Once you have located the line containing "ATOM 105 C CA" in the material below, return it exactly along with each line after it through the line containing "ATOM 155 N N".
-- The records follows --
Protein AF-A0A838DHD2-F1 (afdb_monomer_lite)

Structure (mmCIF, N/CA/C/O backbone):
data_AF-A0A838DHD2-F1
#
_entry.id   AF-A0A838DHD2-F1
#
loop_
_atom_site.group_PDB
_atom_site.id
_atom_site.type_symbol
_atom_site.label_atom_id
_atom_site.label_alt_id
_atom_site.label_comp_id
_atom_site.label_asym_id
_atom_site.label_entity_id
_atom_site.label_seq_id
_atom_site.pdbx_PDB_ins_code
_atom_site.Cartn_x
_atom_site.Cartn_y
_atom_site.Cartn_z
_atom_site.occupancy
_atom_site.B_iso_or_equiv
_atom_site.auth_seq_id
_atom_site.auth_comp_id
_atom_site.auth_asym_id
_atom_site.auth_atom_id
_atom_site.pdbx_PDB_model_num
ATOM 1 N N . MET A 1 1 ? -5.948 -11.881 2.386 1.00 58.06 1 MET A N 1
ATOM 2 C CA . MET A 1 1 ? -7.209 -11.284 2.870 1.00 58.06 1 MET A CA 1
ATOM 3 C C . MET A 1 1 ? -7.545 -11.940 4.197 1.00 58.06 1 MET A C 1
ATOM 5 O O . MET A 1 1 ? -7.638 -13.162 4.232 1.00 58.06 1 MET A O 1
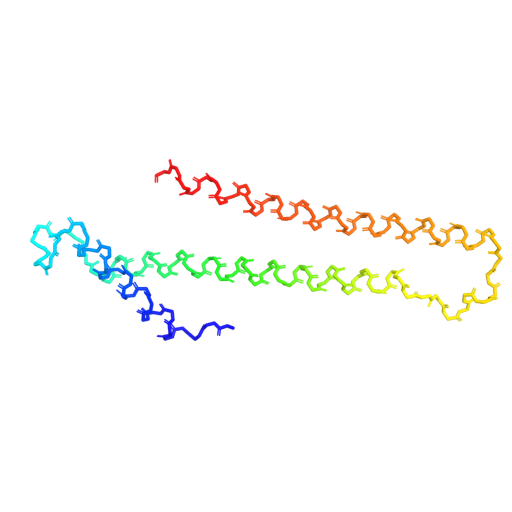ATOM 9 N N . ILE A 1 2 ? -7.604 -11.173 5.289 1.00 65.62 2 ILE A N 1
ATOM 10 C CA . ILE A 1 2 ? -8.016 -11.717 6.590 1.00 65.62 2 ILE A CA 1
ATOM 11 C C . ILE A 1 2 ? -9.517 -12.031 6.483 1.00 65.62 2 ILE A C 1
ATOM 13 O O . ILE A 1 2 ? -10.264 -11.164 6.035 1.00 65.62 2 ILE A O 1
ATOM 17 N N . PRO A 1 3 ? -9.976 -13.243 6.833 1.00 81.38 3 PRO A N 1
ATOM 18 C CA . PRO A 1 3 ? -11.400 -13.555 6.865 1.00 81.38 3 PRO A CA 1
ATOM 19 C C . PRO A 1 3 ? -12.143 -12.593 7.798 1.00 81.38 3 PRO A C 1
ATOM 21 O O . PRO A 1 3 ? -11.686 -12.347 8.912 1.00 81.38 3 PRO A O 1
ATOM 24 N N . GLU A 1 4 ? -13.309 -12.100 7.392 1.00 79.56 4 GLU A N 1
ATOM 25 C CA . GLU A 1 4 ? -14.106 -11.135 8.169 1.00 79.56 4 GLU A CA 1
ATOM 26 C C . GLU A 1 4 ? -14.389 -11.619 9.604 1.00 79.56 4 GLU A C 1
ATOM 28 O O . GLU A 1 4 ? -14.223 -10.887 10.578 1.00 79.56 4 GLU A O 1
ATOM 33 N N . ALA A 1 5 ? -14.663 -12.917 9.765 1.00 83.75 5 ALA A N 1
ATOM 34 C CA . ALA A 1 5 ? -14.833 -13.555 11.071 1.00 83.75 5 ALA A CA 1
ATOM 35 C C . ALA A 1 5 ? -13.554 -13.572 11.935 1.00 83.75 5 ALA A C 1
ATOM 37 O O . ALA A 1 5 ? -13.615 -13.692 13.159 1.00 83.75 5 ALA A O 1
ATOM 38 N N . GLN A 1 6 ? -12.370 -13.516 11.327 1.00 84.44 6 GLN A N 1
ATOM 39 C CA . GLN A 1 6 ? -11.101 -13.396 12.044 1.00 84.44 6 GLN A CA 1
ATOM 40 C C . GLN A 1 6 ? -10.840 -11.943 12.458 1.00 84.44 6 GLN A C 1
ATOM 42 O O . GLN A 1 6 ? -10.385 -11.720 13.577 1.00 84.44 6 GLN A O 1
ATOM 47 N N . LEU A 1 7 ? -11.203 -10.974 11.614 1.00 84.88 7 LEU A N 1
ATOM 48 C CA . LEU A 1 7 ? -11.104 -9.553 11.938 1.00 84.88 7 LEU A CA 1
ATOM 49 C C . LEU A 1 7 ? -12.054 -9.158 13.078 1.00 84.88 7 LEU A C 1
ATOM 51 O O . LEU A 1 7 ? -11.627 -8.519 14.034 1.00 84.88 7 LEU A O 1
ATOM 55 N N . ALA A 1 8 ? -13.308 -9.616 13.030 1.00 85.56 8 ALA A N 1
ATOM 56 C CA . ALA A 1 8 ? -14.284 -9.376 14.092 1.00 85.56 8 ALA A CA 1
ATOM 57 C C . ALA A 1 8 ? -13.816 -9.930 15.449 1.00 85.56 8 ALA A C 1
ATOM 59 O O . ALA A 1 8 ? -13.934 -9.262 16.472 1.00 85.56 8 ALA A O 1
ATOM 60 N N . ARG A 1 9 ? -13.213 -11.128 15.460 1.00 89.56 9 ARG A N 1
ATOM 61 C CA . ARG A 1 9 ? -12.642 -11.714 16.683 1.00 89.56 9 ARG A CA 1
ATOM 62 C C . ARG A 1 9 ? -11.465 -10.905 17.224 1.00 89.56 9 ARG A C 1
ATOM 64 O O . ARG A 1 9 ? -11.387 -10.704 18.431 1.00 89.56 9 ARG A O 1
ATOM 71 N N . ALA A 1 10 ? -10.574 -10.436 16.351 1.00 88.50 10 ALA A N 1
ATOM 72 C CA . ALA A 1 10 ? -9.443 -9.604 16.753 1.00 88.50 10 ALA A CA 1
ATOM 73 C C . ALA A 1 10 ? -9.901 -8.245 17.311 1.00 88.50 10 ALA A C 1
ATOM 75 O O . ALA A 1 10 ? -9.397 -7.815 18.344 1.00 88.50 10 ALA A O 1
ATOM 76 N N . ALA A 1 11 ? -10.890 -7.609 16.675 1.00 89.06 11 ALA A N 1
ATOM 77 C CA . ALA A 1 11 ? -11.450 -6.339 17.129 1.00 89.06 11 ALA A CA 1
ATOM 78 C C . ALA A 1 11 ? -12.143 -6.464 18.494 1.00 89.06 11 ALA A C 1
ATOM 80 O O . ALA A 1 11 ? -11.933 -5.618 19.358 1.00 89.06 11 ALA A O 1
ATOM 81 N N . ASN A 1 12 ? -12.903 -7.542 18.718 1.00 91.75 12 ASN A N 1
ATOM 82 C CA . ASN A 1 12 ? -13.534 -7.806 20.012 1.00 91.75 12 ASN A CA 1
ATOM 83 C C . ASN A 1 12 ? -12.491 -8.037 21.114 1.00 91.75 12 ASN A C 1
ATOM 85 O O . ASN A 1 12 ? -12.580 -7.421 22.169 1.00 91.75 12 ASN A O 1
ATOM 89 N N . ALA A 1 13 ? -11.469 -8.858 20.854 1.00 92.31 13 ALA A N 1
ATOM 90 C CA . ALA A 1 13 ? -10.401 -9.105 21.825 1.00 92.31 13 ALA A CA 1
ATOM 91 C C . ALA A 1 13 ? -9.616 -7.823 22.163 1.00 92.31 13 ALA A C 1
ATOM 93 O O . ALA A 1 13 ? -9.292 -7.576 23.323 1.00 92.31 13 ALA A O 1
ATOM 94 N N . ALA A 1 14 ? -9.344 -6.982 21.161 1.00 91.38 14 ALA A N 1
ATOM 95 C CA . ALA A 1 14 ? -8.699 -5.690 21.368 1.00 91.38 14 ALA A CA 1
ATOM 96 C C . ALA A 1 14 ? -9.590 -4.728 22.171 1.00 91.38 14 ALA A C 1
ATOM 98 O O . ALA A 1 14 ? -9.101 -4.062 23.078 1.00 91.38 14 ALA A O 1
ATOM 99 N N . ALA A 1 15 ? -10.892 -4.681 21.880 1.00 92.69 15 ALA A N 1
ATOM 100 C CA . ALA A 1 15 ? -11.843 -3.864 22.625 1.00 92.69 15 ALA A CA 1
ATOM 101 C C . ALA A 1 15 ? -11.935 -4.290 24.100 1.00 92.69 15 ALA A C 1
ATOM 103 O O . ALA A 1 15 ? -11.944 -3.431 24.979 1.00 9
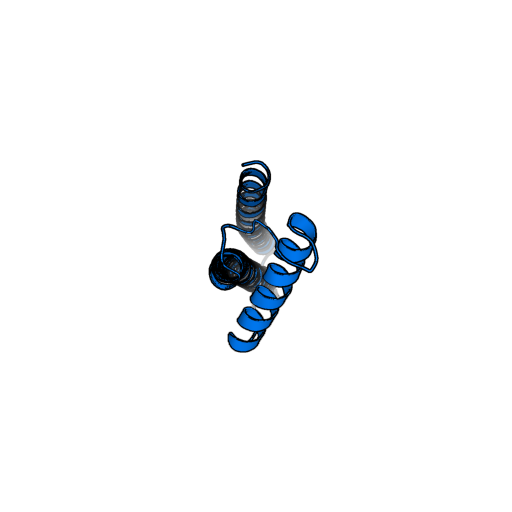2.69 15 ALA A O 1
ATOM 104 N N . GLU A 1 16 ? -11.945 -5.597 24.382 1.00 92.25 16 GLU A N 1
ATOM 105 C CA . GLU A 1 16 ? -11.938 -6.125 25.752 1.00 92.25 16 GLU A CA 1
ATOM 106 C C . GLU A 1 16 ? -10.663 -5.735 26.503 1.00 92.25 16 GLU A C 1
ATOM 108 O O . GLU A 1 16 ? -10.733 -5.315 27.656 1.00 92.25 16 GLU A O 1
ATOM 113 N N . GLU A 1 17 ? -9.498 -5.843 25.858 1.00 92.75 17 GLU A N 1
ATOM 114 C CA . GLU A 1 17 ? -8.225 -5.417 26.446 1.00 92.75 17 GLU A CA 1
ATOM 115 C C . GLU A 1 17 ? -8.224 -3.916 26.751 1.00 92.75 17 GLU A C 1
ATOM 117 O O . GLU A 1 17 ? -7.890 -3.518 27.863 1.00 92.75 17 GLU A O 1
ATOM 122 N N . VAL A 1 18 ? -8.658 -3.080 25.802 1.00 91.69 18 VAL A N 1
ATOM 123 C CA . VAL A 1 18 ? -8.723 -1.621 25.980 1.00 91.69 18 VAL A CA 1
ATOM 124 C C . VAL A 1 18 ? -9.630 -1.253 27.151 1.00 91.69 18 VAL A C 1
ATOM 126 O O . VAL A 1 18 ? -9.236 -0.471 28.017 1.00 91.69 18 VAL A O 1
ATOM 129 N N . LEU A 1 19 ? -10.832 -1.828 27.210 1.00 91.62 19 LEU A N 1
ATOM 130 C CA . LEU A 1 19 ? -11.775 -1.541 28.287 1.00 91.62 19 LEU A CA 1
ATOM 131 C C . LEU A 1 19 ? -11.247 -2.001 29.647 1.00 91.62 19 LEU A C 1
ATOM 133 O O . LEU A 1 19 ? -11.366 -1.258 30.620 1.00 91.62 19 LEU A O 1
ATOM 137 N N . ARG A 1 20 ? -10.603 -3.169 29.706 1.00 91.88 20 ARG A N 1
ATOM 138 C CA . ARG A 1 20 ? -9.983 -3.694 30.927 1.00 91.88 20 ARG A CA 1
ATOM 139 C C . ARG A 1 20 ? -8.808 -2.841 31.404 1.00 91.88 20 ARG A C 1
ATOM 141 O O . ARG A 1 20 ? -8.667 -2.621 32.601 1.00 91.88 20 ARG A O 1
ATOM 148 N N . VAL A 1 21 ? -7.994 -2.306 30.495 1.00 93.25 21 VAL A N 1
ATOM 149 C CA . VAL A 1 21 ? -6.895 -1.389 30.845 1.00 93.25 21 VAL A CA 1
ATOM 150 C C . VAL A 1 21 ? -7.420 -0.073 31.430 1.00 93.25 21 VAL A C 1
ATOM 152 O O . VAL A 1 21 ? -6.823 0.458 32.363 1.00 93.25 21 VAL A O 1
ATOM 155 N N . ILE A 1 22 ? -8.527 0.457 30.900 1.00 90.25 22 ILE A N 1
ATOM 156 C CA . ILE A 1 22 ? -9.077 1.758 31.319 1.00 90.25 22 ILE A CA 1
ATOM 157 C C . ILE A 1 22 ? -9.903 1.641 32.606 1.00 90.25 22 ILE A C 1
ATOM 159 O O . ILE A 1 22 ? -9.766 2.476 33.499 1.00 90.25 22 ILE A O 1
ATOM 163 N N . TYR A 1 23 ? -10.771 0.632 32.690 1.00 89.44 23 TYR A N 1
ATOM 164 C CA . TYR A 1 23 ? -11.774 0.503 33.753 1.00 89.44 23 TYR A CA 1
ATOM 165 C C . TYR A 1 23 ? -11.483 -0.626 34.752 1.00 89.44 23 TYR A C 1
ATOM 167 O O . TYR A 1 23 ? -12.197 -0.743 35.741 1.00 89.44 23 TYR A O 1
ATOM 175 N N . GLY A 1 24 ? -10.444 -1.436 34.532 1.00 89.19 24 GLY A N 1
ATOM 176 C CA . GLY A 1 24 ? -10.168 -2.634 35.327 1.00 89.19 24 GLY A CA 1
ATOM 177 C C . GLY A 1 24 ? -11.003 -3.846 34.899 1.00 89.19 24 GLY A C 1
ATOM 178 O O . GLY A 1 24 ? -11.810 -3.780 33.974 1.00 89.19 24 GLY A O 1
ATOM 179 N N . ASP A 1 25 ? -10.807 -4.978 35.578 1.00 88.00 25 ASP A N 1
ATOM 180 C CA . ASP A 1 25 ? -11.456 -6.254 35.231 1.00 88.00 25 ASP A CA 1
ATOM 181 C C . ASP A 1 25 ? -12.979 -6.253 35.458 1.00 88.00 25 ASP A C 1
ATOM 183 O O . ASP A 1 25 ? -13.699 -7.042 34.846 1.00 88.00 25 ASP A O 1
ATOM 187 N N . ASP A 1 26 ? -13.477 -5.388 36.346 1.00 86.56 26 ASP A N 1
ATOM 188 C CA . ASP A 1 26 ? -14.894 -5.304 36.715 1.00 86.56 26 ASP A CA 1
ATOM 189 C C . ASP A 1 26 ? -15.688 -4.281 35.888 1.00 86.56 26 ASP A C 1
ATOM 191 O O . ASP A 1 26 ? -16.915 -4.217 36.012 1.00 86.56 26 ASP A O 1
ATOM 195 N N . LEU A 1 27 ? -14.999 -3.508 35.037 1.00 84.81 27 LEU A N 1
ATOM 196 C CA . LEU A 1 27 ? -15.560 -2.476 34.164 1.00 84.81 27 LEU A CA 1
ATOM 197 C C . LEU A 1 27 ? -16.471 -1.474 34.903 1.00 84.81 27 LEU A C 1
ATOM 199 O O . LEU A 1 27 ? -17.391 -0.899 34.309 1.00 84.81 27 LEU A O 1
ATOM 203 N N . GLN A 1 28 ? -16.251 -1.256 36.205 1.00 85.31 28 GLN A N 1
ATOM 204 C CA . GLN A 1 28 ? -17.095 -0.370 37.007 1.00 85.31 28 GLN A CA 1
ATOM 205 C C . GLN A
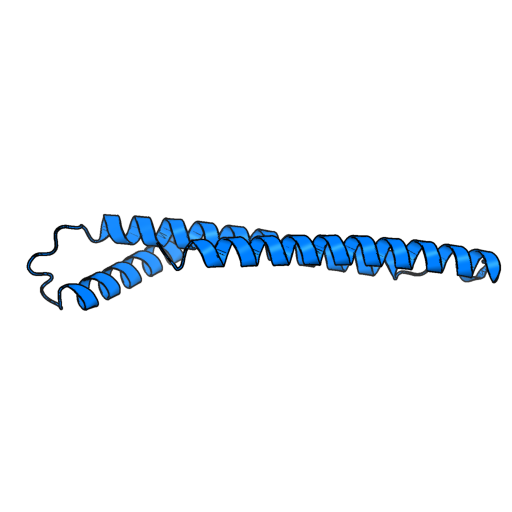 1 28 ? -17.021 1.072 36.487 1.00 85.31 28 GLN A C 1
ATOM 207 O O . GLN A 1 28 ? -15.951 1.646 36.298 1.00 85.31 28 GLN A O 1
ATOM 212 N N . GLY A 1 29 ? -18.189 1.675 36.247 1.00 84.50 29 GLY A N 1
ATOM 213 C CA . GLY A 1 29 ? -18.285 3.026 35.686 1.00 84.50 29 GLY A CA 1
ATOM 214 C C . GLY A 1 29 ? -18.041 3.114 34.175 1.00 84.50 29 GLY A C 1
ATOM 215 O O . GLY A 1 29 ? -17.969 4.225 33.647 1.00 84.50 29 GLY A O 1
ATOM 216 N N . CYS A 1 30 ? -17.948 1.984 33.464 1.00 88.19 30 CYS A N 1
ATOM 217 C CA . CYS A 1 30 ? -17.882 1.985 32.007 1.00 88.19 30 CYS A CA 1
ATOM 218 C C . CYS A 1 30 ? -19.198 2.511 31.407 1.00 88.19 30 CYS A C 1
ATOM 220 O O . CYS A 1 30 ? -20.281 1.989 31.673 1.00 88.19 30 CYS A O 1
ATOM 222 N N . THR A 1 31 ? -19.110 3.568 30.599 1.00 88.44 31 THR A N 1
ATOM 223 C CA . THR A 1 31 ? -20.265 4.216 29.949 1.00 88.44 31 THR A CA 1
ATOM 224 C C . THR A 1 31 ? -20.455 3.782 28.497 1.00 88.44 31 THR A C 1
ATOM 226 O O . THR A 1 31 ? -21.420 4.191 27.850 1.00 88.44 31 THR A O 1
ATOM 229 N N . VAL A 1 32 ? -19.541 2.964 27.976 1.00 88.81 32 VAL A N 1
ATOM 230 C CA . VAL A 1 32 ? -19.492 2.534 26.577 1.00 88.81 32 VAL A CA 1
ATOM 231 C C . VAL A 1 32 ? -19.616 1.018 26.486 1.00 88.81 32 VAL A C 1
-- The records concluded --
--- Result ---
ATOM 105 C CA . GLU A 1 16 ? -11.938 -6.125 25.752 1.00 92.25 16 GLU A CA 1
ATOM 106 C C . GLU A 1 16 ? -10.663 -5.735 26.503 1.00 92.25 16 GLU A C 1
ATOM 108 O O . GLU A 1 16 ? -10.733 -5.315 27.656 1.00 92.25 16 GLU A O 1
ATOM 113 N N . GLU A 1 17 ? -9.498 -5.843 25.858 1.00 92.75 17 GLU A N 1
ATOM 114 C CA . GLU A 1 17 ? -8.225 -5.417 26.446 1.00 92.75 17 GLU A CA 1
ATOM 115 C C . GLU A 1 17 ? -8.224 -3.916 26.751 1.00 92.75 17 GLU A C 1
ATOM 117 O O . GLU A 1 17 ? -7.890 -3.518 27.863 1.00 92.75 17 GLU A O 1
ATOM 122 N N . VAL A 1 18 ? -8.658 -3.080 25.802 1.00 91.69 18 VAL A N 1
ATOM 123 C CA . VAL A 1 18 ? -8.723 -1.621 25.980 1.00 91.69 18 VAL A CA 1
ATOM 124 C C . VAL A 1 18 ? -9.630 -1.253 27.151 1.00 91.69 18 VAL A C 1
ATOM 126 O O . VAL A 1 18 ? -9.236 -0.471 28.017 1.00 91.69 18 VAL A O 1
ATOM 129 N N . LEU A 1 19 ? -10.832 -1.828 27.210 1.00 91.62 19 LEU A N 1
ATOM 130 C CA . LEU A 1 19 ? -11.775 -1.541 28.287 1.00 91.62 19 LEU A CA 1
ATOM 131 C C . LEU A 1 19 ? -11.247 -2.001 29.647 1.00 91.62 19 LEU A C 1
ATOM 133 O O . LEU A 1 19 ? -11.366 -1.258 30.620 1.00 91.62 19 LEU A O 1
ATOM 137 N N . ARG A 1 20 ? -10.603 -3.169 29.706 1.00 91.88 20 ARG A N 1
ATOM 138 C CA . ARG A 1 20 ? -9.983 -3.694 30.927 1.00 91.88 20 ARG A CA 1
ATOM 139 C C . ARG A 1 20 ? -8.808 -2.841 31.404 1.00 91.88 20 ARG A C 1
ATOM 141 O O . ARG A 1 20 ? -8.667 -2.621 32.601 1.00 91.88 20 ARG A O 1
ATOM 148 N N . VAL A 1 21 ? -7.994 -2.306 30.495 1.00 93.25 21 VAL A N 1
ATOM 149 C CA . VAL A 1 21 ? -6.895 -1.389 30.845 1.00 93.25 21 VAL A CA 1
ATOM 150 C C . VAL A 1 21 ? -7.420 -0.073 31.430 1.00 93.25 21 VAL A C 1
ATOM 152 O O . VAL A 1 21 ? -6.823 0.458 32.363 1.00 93.25 21 VAL A O 1
ATOM 155 N N . ILE A 1 22 ? -8.527 0.457 30.900 1.00 90.25 22 ILE A N 1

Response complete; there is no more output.